We can find one striking example of these historical alterations in the tales of Alexander the Great. Alexander was known to have male lovers, including Hephaestion, and the handsome eunuch Bogoas. Yet when a Portuguese humanist translated his story into French in the late medieval period, all of the male lovers were deliberately regendered to female. In the words of the author, they were regendered “to avoid a bad example”.
“In re-gendering, he starts to cast these individuals amid a number of medieval stereotypes about powerful women,” Keene elaborated. “Anything bad that happens in the book after that is because of his regendered eunuch (Bagoas) turned female courtesan (Bagoe) coercing him or seducing him. Then the book ends with a lengthy prayer to God, and it’s done. So the entire thing is cast in this lens of Christianity. And yet, for a medieval reader, that was history, nobody would have questioned it.”
Despite this propensity for erasure, examples of queerness seem to populate the Middle Ages. One such story is that of Gillion de Trazegnies, a knight who went on a Crusade to the Holy Land until he was captured and imprisoned in Egypt. A disloyal companion told him that his wife and family were dead, so he ended up falling in love with the Sultan’s daughter and marrying her. Eventually, his sons found him and told him that their mother was still alive, thus placing Gillion in an unintentionally bigamous relationship.
“When his wives meet, they have this really intimate dialogue about neither one of them wanting to have carnal unions with Gillion anymore and instead decide to live together as sisters in a convent,” Keene explained. “Their language becomes beautifully queer, not perhaps queer by contemporary standards, but it is a narrative of an individual having fluid sexual boundaries and relationships.”
Much of Keene’s work has been dedicated to discovering little known narratives and preserving them to show just how queer the Middle Ages were (follow along on his Instagram). This notion of “queering” the medieval period has also been used by several contemporary artists. Robert Mapplethorpe, the renowned queer photographer, was known to combine imagery from his Catholic upbringing with queer iconography. Ron Athey, Catherine Opie, Kehinde Wiley, Kent Monkman and many other artists also combined medieval imagery and their lived experiences in North America.
One such homage is that of St. Sebastian. “The third-century Roman soldier-martyr was believed to protect individuals and communities from pandemics symbolized by the arrows that pierced his body,” Keene writes in his article. In the 80s, Mapplethorpe and Athey were reminded of this Saint while contemplating the devastation of the AIDs epidemic on their communities and the impact of the lesions on their bodies. “In one Polaroid series, Mapplethorpe created images of individuals, bound in S&M poses, that evoke the image of St. Sebastian without the arrows. Athey similarly has been bound and pierced as Sebastian on multiple occasions. In doing so, one of the greatest Christian martyr saints becomes a queer icon.”

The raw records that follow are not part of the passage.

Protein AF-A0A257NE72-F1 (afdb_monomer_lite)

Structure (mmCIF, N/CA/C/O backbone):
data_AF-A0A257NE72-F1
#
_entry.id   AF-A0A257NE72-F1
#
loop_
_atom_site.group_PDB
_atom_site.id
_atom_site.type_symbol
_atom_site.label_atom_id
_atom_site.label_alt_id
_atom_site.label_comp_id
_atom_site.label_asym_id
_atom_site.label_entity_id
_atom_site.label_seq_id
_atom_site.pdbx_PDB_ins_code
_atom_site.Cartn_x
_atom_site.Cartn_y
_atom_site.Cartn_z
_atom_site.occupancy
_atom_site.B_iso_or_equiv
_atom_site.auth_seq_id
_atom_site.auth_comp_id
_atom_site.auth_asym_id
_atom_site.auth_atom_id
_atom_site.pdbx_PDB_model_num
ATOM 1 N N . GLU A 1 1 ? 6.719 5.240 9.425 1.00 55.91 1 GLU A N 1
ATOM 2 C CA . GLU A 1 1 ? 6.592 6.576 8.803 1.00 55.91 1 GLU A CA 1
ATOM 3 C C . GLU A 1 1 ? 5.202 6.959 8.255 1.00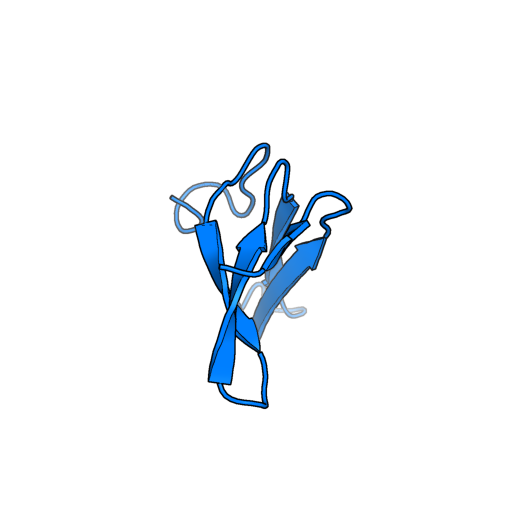 55.91 1 GLU A C 1
ATOM 5 O O . GLU A 1 1 ? 5.075 8.070 7.779 1.00 55.91 1 GLU A O 1
ATOM 10 N N . VAL A 1 2 ? 4.123 6.160 8.385 1.00 54.91 2 VAL A N 1
ATOM 11 C CA . VAL A 1 2 ? 2.721 6.680 8.269 1.00 54.91 2 VAL A CA 1
ATOM 12 C C . VAL A 1 2 ? 2.197 7.136 9.643 1.00 54.91 2 VAL A C 1
ATOM 14 O O . VAL A 1 2 ? 1.255 7.914 9.765 1.00 54.91 2 VAL A O 1
ATOM 17 N N . THR A 1 3 ? 2.834 6.639 10.700 1.00 53.47 3 THR A N 1
ATOM 18 C CA . THR A 1 3 ? 2.405 6.725 12.094 1.00 53.47 3 THR A CA 1
ATOM 19 C C . THR A 1 3 ? 2.564 8.105 12.738 1.00 53.47 3 THR A C 1
ATOM 21 O O . THR A 1 3 ? 1.936 8.330 13.761 1.00 53.47 3 THR A O 1
ATOM 24 N N . GLU A 1 4 ? 3.332 9.032 12.148 1.00 52.91 4 GLU A N 1
ATOM 25 C CA . GLU A 1 4 ? 3.576 10.366 12.738 1.00 52.91 4 GLU A CA 1
ATOM 26 C C . GLU A 1 4 ? 2.874 11.528 12.019 1.00 52.91 4 GLU A C 1
ATOM 28 O O . GLU A 1 4 ? 2.560 12.525 12.661 1.00 52.91 4 GLU A O 1
ATOM 33 N N . LYS A 1 5 ? 2.600 11.426 10.709 1.00 56.16 5 LYS A N 1
ATOM 34 C CA . LYS A 1 5 ? 2.033 12.540 9.913 1.00 56.16 5 LYS A CA 1
ATOM 35 C C . LYS A 1 5 ? 0.648 12.267 9.320 1.00 56.16 5 LYS A C 1
ATOM 37 O O . LYS A 1 5 ? 0.026 13.177 8.783 1.00 56.16 5 LYS A O 1
ATOM 42 N N . GLY A 1 6 ? 0.147 11.032 9.405 1.00 57.50 6 GLY A N 1
ATOM 43 C CA . GLY A 1 6 ? -1.178 10.659 8.894 1.00 57.50 6 GLY A CA 1
ATOM 44 C C . GLY A 1 6 ? -1.262 10.450 7.376 1.00 57.50 6 GLY A C 1
ATOM 45 O O . GLY A 1 6 ? -2.252 9.880 6.915 1.00 57.50 6 GLY A O 1
ATOM 46 N N . TYR A 1 7 ? -0.222 10.822 6.619 1.00 60.75 7 TYR A N 1
ATOM 47 C CA . TYR A 1 7 ? -0.034 10.456 5.216 1.00 60.75 7 TYR A CA 1
ATOM 48 C C . TYR A 1 7 ? 1.452 10.248 4.868 1.00 60.75 7 TYR A C 1
ATOM 50 O O . TYR A 1 7 ? 2.324 10.827 5.516 1.00 60.75 7 TYR A O 1
ATOM 58 N N . ILE A 1 8 ? 1.731 9.424 3.851 1.00 68.19 8 ILE A N 1
ATOM 59 C CA . ILE A 1 8 ? 3.018 9.384 3.135 1.00 68.19 8 ILE A CA 1
ATOM 60 C C . ILE A 1 8 ? 2.737 9.661 1.660 1.00 68.19 8 ILE A C 1
ATOM 62 O O . ILE A 1 8 ? 1.884 8.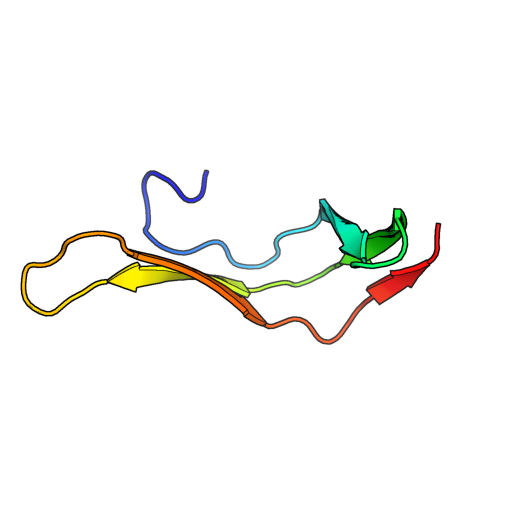998 1.065 1.00 68.19 8 ILE A O 1
ATOM 66 N N . ASP A 1 9 ? 3.474 10.600 1.082 1.00 59.09 9 ASP A N 1
ATOM 67 C CA . ASP A 1 9 ? 3.595 10.827 -0.353 1.00 59.09 9 ASP A CA 1
ATOM 68 C C . ASP A 1 9 ? 4.893 10.189 -0.888 1.00 59.09 9 ASP A C 1
ATOM 70 O O . ASP A 1 9 ? 5.835 9.929 -0.143 1.00 59.09 9 ASP A O 1
ATOM 74 N N . HIS A 1 10 ? 4.941 9.876 -2.186 1.00 64.19 10 HIS A N 1
ATOM 75 C CA . HIS A 1 10 ? 6.103 9.237 -2.830 1.00 64.19 10 HIS A CA 1
ATOM 76 C C . HIS A 1 10 ? 6.505 7.867 -2.250 1.00 64.19 10 HIS A C 1
ATOM 78 O O . HIS A 1 10 ? 7.639 7.410 -2.423 1.00 64.19 10 HIS A O 1
ATOM 84 N N . 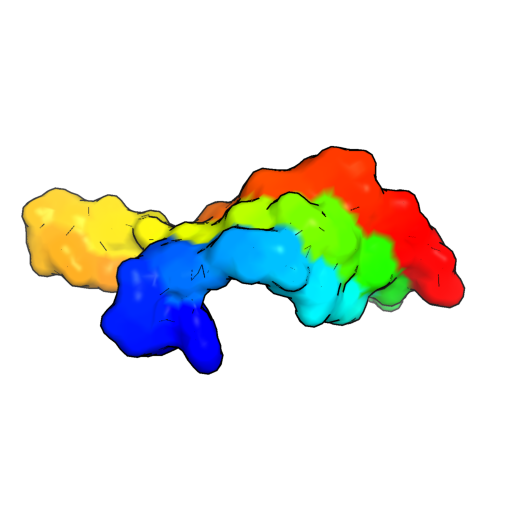TYR A 1 11 ? 5.570 7.162 -1.607 1.00 70.75 11 TYR A N 1
ATOM 85 C CA . TYR A 1 11 ? 5.843 5.848 -1.040 1.00 70.75 11 TYR A CA 1
ATOM 86 C C . TYR A 1 11 ? 6.182 4.829 -2.139 1.00 70.75 11 TYR A C 1
ATOM 88 O O . TYR A 1 11 ? 5.460 4.693 -3.134 1.00 70.75 11 TYR A O 1
ATOM 96 N N . GLN A 1 12 ? 7.257 4.069 -1.918 1.00 79.62 12 GLN A N 1
ATOM 97 C CA . GLN A 1 12 ? 7.574 2.857 -2.670 1.00 79.62 12 GLN A CA 1
ATOM 98 C C . GLN A 1 12 ? 7.522 1.651 -1.739 1.00 79.62 12 GLN A C 1
ATOM 100 O O . GLN A 1 12 ? 8.019 1.689 -0.612 1.00 79.62 12 GLN A O 1
ATOM 105 N N . GLY A 1 13 ? 6.934 0.556 -2.209 1.00 84.75 13 GLY A N 1
ATOM 106 C CA . GLY A 1 13 ? 6.884 -0.662 -1.412 1.00 84.75 13 GLY A CA 1
ATOM 107 C C . GLY A 1 13 ? 6.303 -1.847 -2.156 1.00 84.75 13 GLY A C 1
ATOM 108 O O . GLY A 1 13 ? 5.573 -1.704 -3.134 1.00 84.75 13 GLY A O 1
ATOM 109 N N . VAL A 1 14 ? 6.629 -3.041 -1.672 1.00 89.69 14 VAL A N 1
ATOM 110 C CA . VAL A 1 14 ? 6.053 -4.283 -2.187 1.00 89.69 14 VAL A CA 1
ATOM 111 C C . VAL A 1 14 ? 4.690 -4.513 -1.534 1.00 89.69 14 VAL A C 1
ATOM 113 O O . VAL A 1 14 ? 4.506 -4.303 -0.329 1.00 89.69 14 VAL A O 1
ATOM 116 N N . ARG A 1 15 ? 3.719 -4.936 -2.339 1.00 90.69 15 ARG A N 1
ATOM 117 C CA . ARG A 1 15 ? 2.392 -5.388 -1.919 1.00 90.69 15 ARG A CA 1
ATOM 118 C C . ARG A 1 15 ? 2.151 -6.801 -2.430 1.00 90.69 15 ARG A C 1
ATOM 120 O O . ARG A 1 15 ? 2.773 -7.243 -3.394 1.00 90.69 15 ARG A O 1
ATOM 127 N N . ILE A 1 16 ? 1.273 -7.518 -1.740 1.00 92.62 16 ILE A N 1
ATOM 128 C CA . ILE A 1 16 ? 0.888 -8.888 -2.075 1.00 92.62 16 ILE A CA 1
ATOM 129 C C . ILE A 1 16 ? -0.587 -8.856 -2.469 1.00 92.62 16 ILE A C 1
ATOM 131 O O . ILE A 1 16 ? -1.414 -8.344 -1.715 1.00 92.62 16 ILE A O 1
ATOM 135 N N . SER A 1 17 ? -0.912 -9.353 -3.662 1.00 91.50 17 SER A N 1
ATOM 136 C CA . SER A 1 17 ? -2.297 -9.479 -4.120 1.00 91.50 17 SER A CA 1
ATOM 137 C C . SER A 1 17 ? -3.043 -10.534 -3.301 1.00 91.50 17 SER A C 1
ATOM 139 O O . SER A 1 17 ? -2.433 -11.394 -2.666 1.00 91.50 17 SER A O 1
ATOM 141 N N . SER A 1 18 ? -4.374 -10.552 -3.388 1.00 92.31 18 SER A N 1
ATOM 142 C CA . SER A 1 18 ? -5.189 -11.629 -2.801 1.00 92.31 18 SER A CA 1
ATOM 143 C C . SER A 1 18 ? -4.802 -13.029 -3.302 1.00 92.31 18 SER A C 1
ATOM 145 O O . SER A 1 18 ? -5.023 -14.013 -2.608 1.00 92.31 18 SER A O 1
ATOM 147 N N . THR A 1 19 ? -4.179 -13.124 -4.481 1.00 94.62 19 THR A N 1
ATOM 148 C CA . THR A 1 19 ? -3.666 -14.374 -5.065 1.00 94.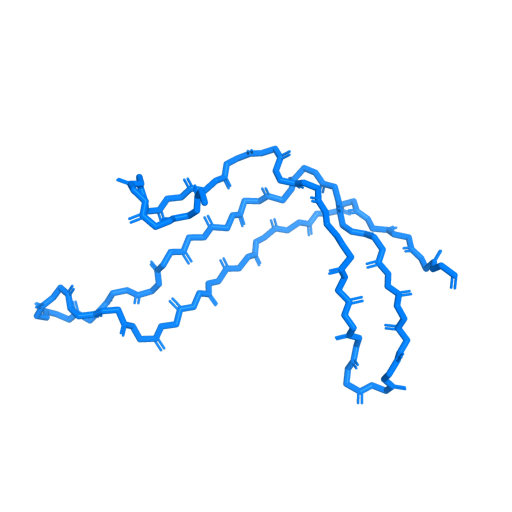62 19 THR A CA 1
ATOM 149 C C . THR A 1 19 ? -2.213 -14.680 -4.680 1.00 94.62 19 THR A C 1
ATOM 151 O O . THR A 1 19 ? -1.602 -15.561 -5.279 1.00 94.62 19 THR A O 1
ATOM 154 N N . GLY A 1 20 ? -1.607 -13.917 -3.766 1.00 94.81 20 GLY A N 1
ATOM 155 C CA . GLY A 1 20 ? -0.227 -14.117 -3.312 1.00 94.81 20 GLY A CA 1
ATOM 156 C C . GLY A 1 20 ? 0.861 -13.546 -4.231 1.00 94.81 20 GLY A C 1
ATOM 157 O O . GLY A 1 20 ? 2.046 -13.690 -3.929 1.00 94.81 20 GLY A O 1
ATOM 158 N N . LYS A 1 21 ? 0.501 -12.877 -5.337 1.00 94.81 21 LYS A N 1
ATOM 159 C CA . LYS A 1 21 ? 1.487 -12.295 -6.261 1.00 94.81 21 LYS A CA 1
ATOM 160 C C . LYS A 1 21 ? 2.057 -11.015 -5.679 1.00 94.81 21 LYS A C 1
ATOM 162 O O . LYS A 1 21 ? 1.312 -10.149 -5.220 1.00 94.81 21 LYS A O 1
ATOM 167 N N . ARG A 1 22 ? 3.379 -10.885 -5.728 1.00 94.75 22 ARG A N 1
ATOM 168 C CA . ARG A 1 22 ? 4.073 -9.681 -5.281 1.00 94.75 22 ARG A CA 1
ATOM 169 C C . ARG A 1 22 ? 4.113 -8.667 -6.413 1.00 94.75 22 ARG A C 1
ATOM 171 O O . ARG A 1 22 ? 4.340 -9.023 -7.565 1.00 94.75 22 ARG A O 1
ATOM 178 N N . PHE A 1 23 ? 3.897 -7.408 -6.077 1.00 93.31 23 PHE A N 1
ATOM 179 C CA . PHE A 1 23 ? 4.051 -6.302 -7.008 1.00 93.31 23 PHE A CA 1
ATOM 180 C C . PHE A 1 23 ? 4.616 -5.092 -6.274 1.00 93.31 23 PHE A C 1
ATOM 182 O O . PHE A 1 23 ? 4.341 -4.877 -5.091 1.00 93.31 23 PHE A O 1
ATOM 189 N N . LEU A 1 24 ? 5.440 -4.324 -6.971 1.00 91.31 24 LEU A N 1
ATOM 190 C CA . LEU A 1 24 ? 5.976 -3.064 -6.484 1.00 91.31 24 LEU A CA 1
ATOM 191 C C . LEU A 1 24 ? 5.000 -1.947 -6.849 1.00 91.31 24 LEU A C 1
ATOM 193 O O . LEU A 1 24 ? 4.596 -1.858 -8.006 1.00 91.31 24 LEU A O 1
ATOM 197 N N . ILE A 1 25 ? 4.666 -1.088 -5.887 1.00 91.00 25 ILE A N 1
ATOM 198 C CA . ILE A 1 25 ? 3.995 0.193 -6.143 1.00 91.00 25 ILE A CA 1
ATOM 199 C C . ILE A 1 25 ? 5.003 1.335 -6.004 1.00 91.00 25 ILE A C 1
ATOM 201 O O . ILE A 1 25 ? 5.913 1.263 -5.169 1.00 91.00 25 ILE A O 1
ATOM 205 N N . LYS A 1 26 ? 4.842 2.376 -6.820 1.00 87.88 26 LYS A N 1
ATOM 206 C CA . LYS A 1 26 ? 5.634 3.611 -6.781 1.00 87.88 26 LYS A CA 1
ATOM 207 C C . LYS A 1 26 ? 4.716 4.825 -6.731 1.00 87.88 26 LYS A C 1
ATOM 209 O O . LYS A 1 26 ? 3.563 4.734 -7.142 1.00 87.88 26 LYS A O 1
ATOM 214 N N . ASN A 1 27 ? 5.252 5.948 -6.247 1.00 86.75 27 ASN A N 1
ATOM 215 C CA . ASN A 1 27 ? 4.541 7.226 -6.139 1.00 86.75 27 ASN A CA 1
ATOM 216 C C . ASN A 1 27 ? 3.177 7.100 -5.446 1.00 86.75 27 ASN A C 1
ATOM 218 O O . ASN A 1 27 ? 2.224 7.791 -5.794 1.00 86.75 27 ASN A O 1
ATOM 222 N N . ALA A 1 28 ? 3.077 6.192 -4.473 1.00 87.56 28 ALA A N 1
ATOM 223 C CA . ALA A 1 28 ? 1.820 5.955 -3.794 1.00 87.56 28 ALA A CA 1
ATOM 224 C C . ALA A 1 28 ? 1.574 7.033 -2.736 1.00 87.56 28 ALA A C 1
ATOM 226 O O . ALA A 1 28 ? 2.491 7.430 -2.009 1.00 87.56 28 ALA A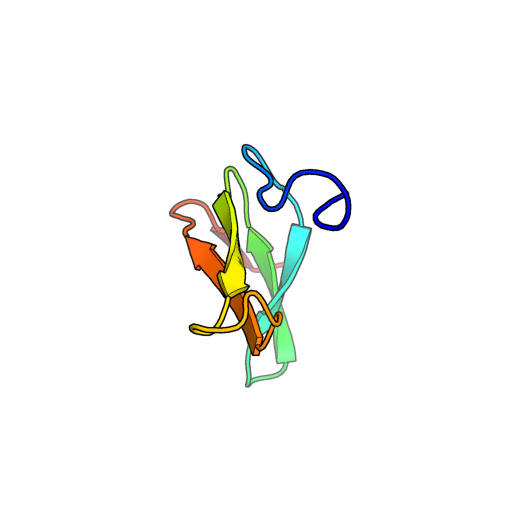 O 1
ATOM 227 N N . VAL A 1 29 ? 0.316 7.448 -2.624 1.00 88.25 29 VAL A N 1
ATOM 228 C CA . VAL A 1 29 ? -0.185 8.236 -1.499 1.00 88.25 29 VAL A CA 1
ATOM 229 C C . VAL A 1 29 ? -0.902 7.278 -0.566 1.00 88.25 29 VAL A C 1
ATOM 231 O O . VAL A 1 29 ? -1.826 6.588 -0.992 1.00 88.25 29 VAL A O 1
ATOM 234 N N . VAL A 1 30 ? -0.479 7.213 0.693 1.00 86.69 30 VAL A N 1
ATOM 235 C CA . VAL A 1 30 ? -1.093 6.358 1.721 1.00 86.69 30 VAL A CA 1
ATOM 236 C C . VAL A 1 30 ? -1.572 7.238 2.861 1.00 86.69 30 VAL A C 1
ATOM 238 O O . VAL A 1 30 ? -0.797 8.060 3.339 1.00 86.69 30 VAL A O 1
ATOM 241 N N . TRP A 1 31 ? -2.808 7.060 3.321 1.00 89.44 31 TRP A N 1
ATOM 242 C CA . TRP A 1 31 ? -3.367 7.825 4.438 1.00 89.44 31 TRP A CA 1
ATOM 243 C C . TRP A 1 31 ? -4.193 6.951 5.378 1.00 89.44 31 TRP A C 1
ATOM 245 O O . TRP A 1 31 ? -4.735 5.912 4.988 1.00 89.44 31 TRP A O 1
ATOM 255 N N . ASN A 1 32 ? -4.292 7.380 6.636 1.00 90.25 32 ASN A N 1
ATOM 256 C CA . ASN A 1 32 ? -5.140 6.722 7.625 1.00 90.25 32 ASN A CA 1
ATOM 257 C C . ASN A 1 32 ? -6.612 7.103 7.406 1.00 90.25 32 ASN A C 1
ATOM 259 O O . ASN A 1 32 ? -6.950 8.273 7.233 1.00 90.25 32 ASN A O 1
ATOM 263 N N . LEU A 1 33 ? -7.498 6.112 7.465 1.00 90.00 33 LEU A N 1
ATOM 264 C CA . LEU A 1 33 ? -8.938 6.329 7.532 1.00 90.00 33 LEU A CA 1
ATOM 265 C C . LEU A 1 33 ? -9.316 6.568 8.992 1.00 90.00 33 LEU A C 1
ATOM 267 O O . LEU A 1 33 ? -9.096 5.696 9.834 1.00 90.00 33 LEU A O 1
ATOM 271 N N . ILE A 1 34 ? -9.874 7.739 9.281 1.00 93.62 34 ILE A N 1
ATOM 272 C CA . ILE A 1 34 ? -10.304 8.134 10.624 1.00 93.62 34 ILE A CA 1
ATOM 273 C C . ILE A 1 34 ? -11.829 8.116 10.727 1.00 93.62 34 ILE A C 1
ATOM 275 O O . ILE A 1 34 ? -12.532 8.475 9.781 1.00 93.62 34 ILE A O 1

Queering the Middle Ages is hard work, especially since so many popular narratives draw from this time period without accurately representing queer individuals and narratives. Drawing from experiences of abuse in the academy and museums, Keene is completing an article about how to teach and curate topics of sexual violence toward LGBTQIA2+ individuals of the past as part of a call to equity and justice. Currently, Keene is also working with fellow curator Larisa Grollemond on a book called The Fantasy in the Middle Ages: Imaginary Journeys through Epic Medieval Worlds, in which they examine how people of color, powerful women, and queer and trans individuals have been erased from most versions of fantasy.
Keep an eye out for their podcast, too, which will explore fantasy from the Grimm Brothers and Game of Thrones to Disney and Harry Potter.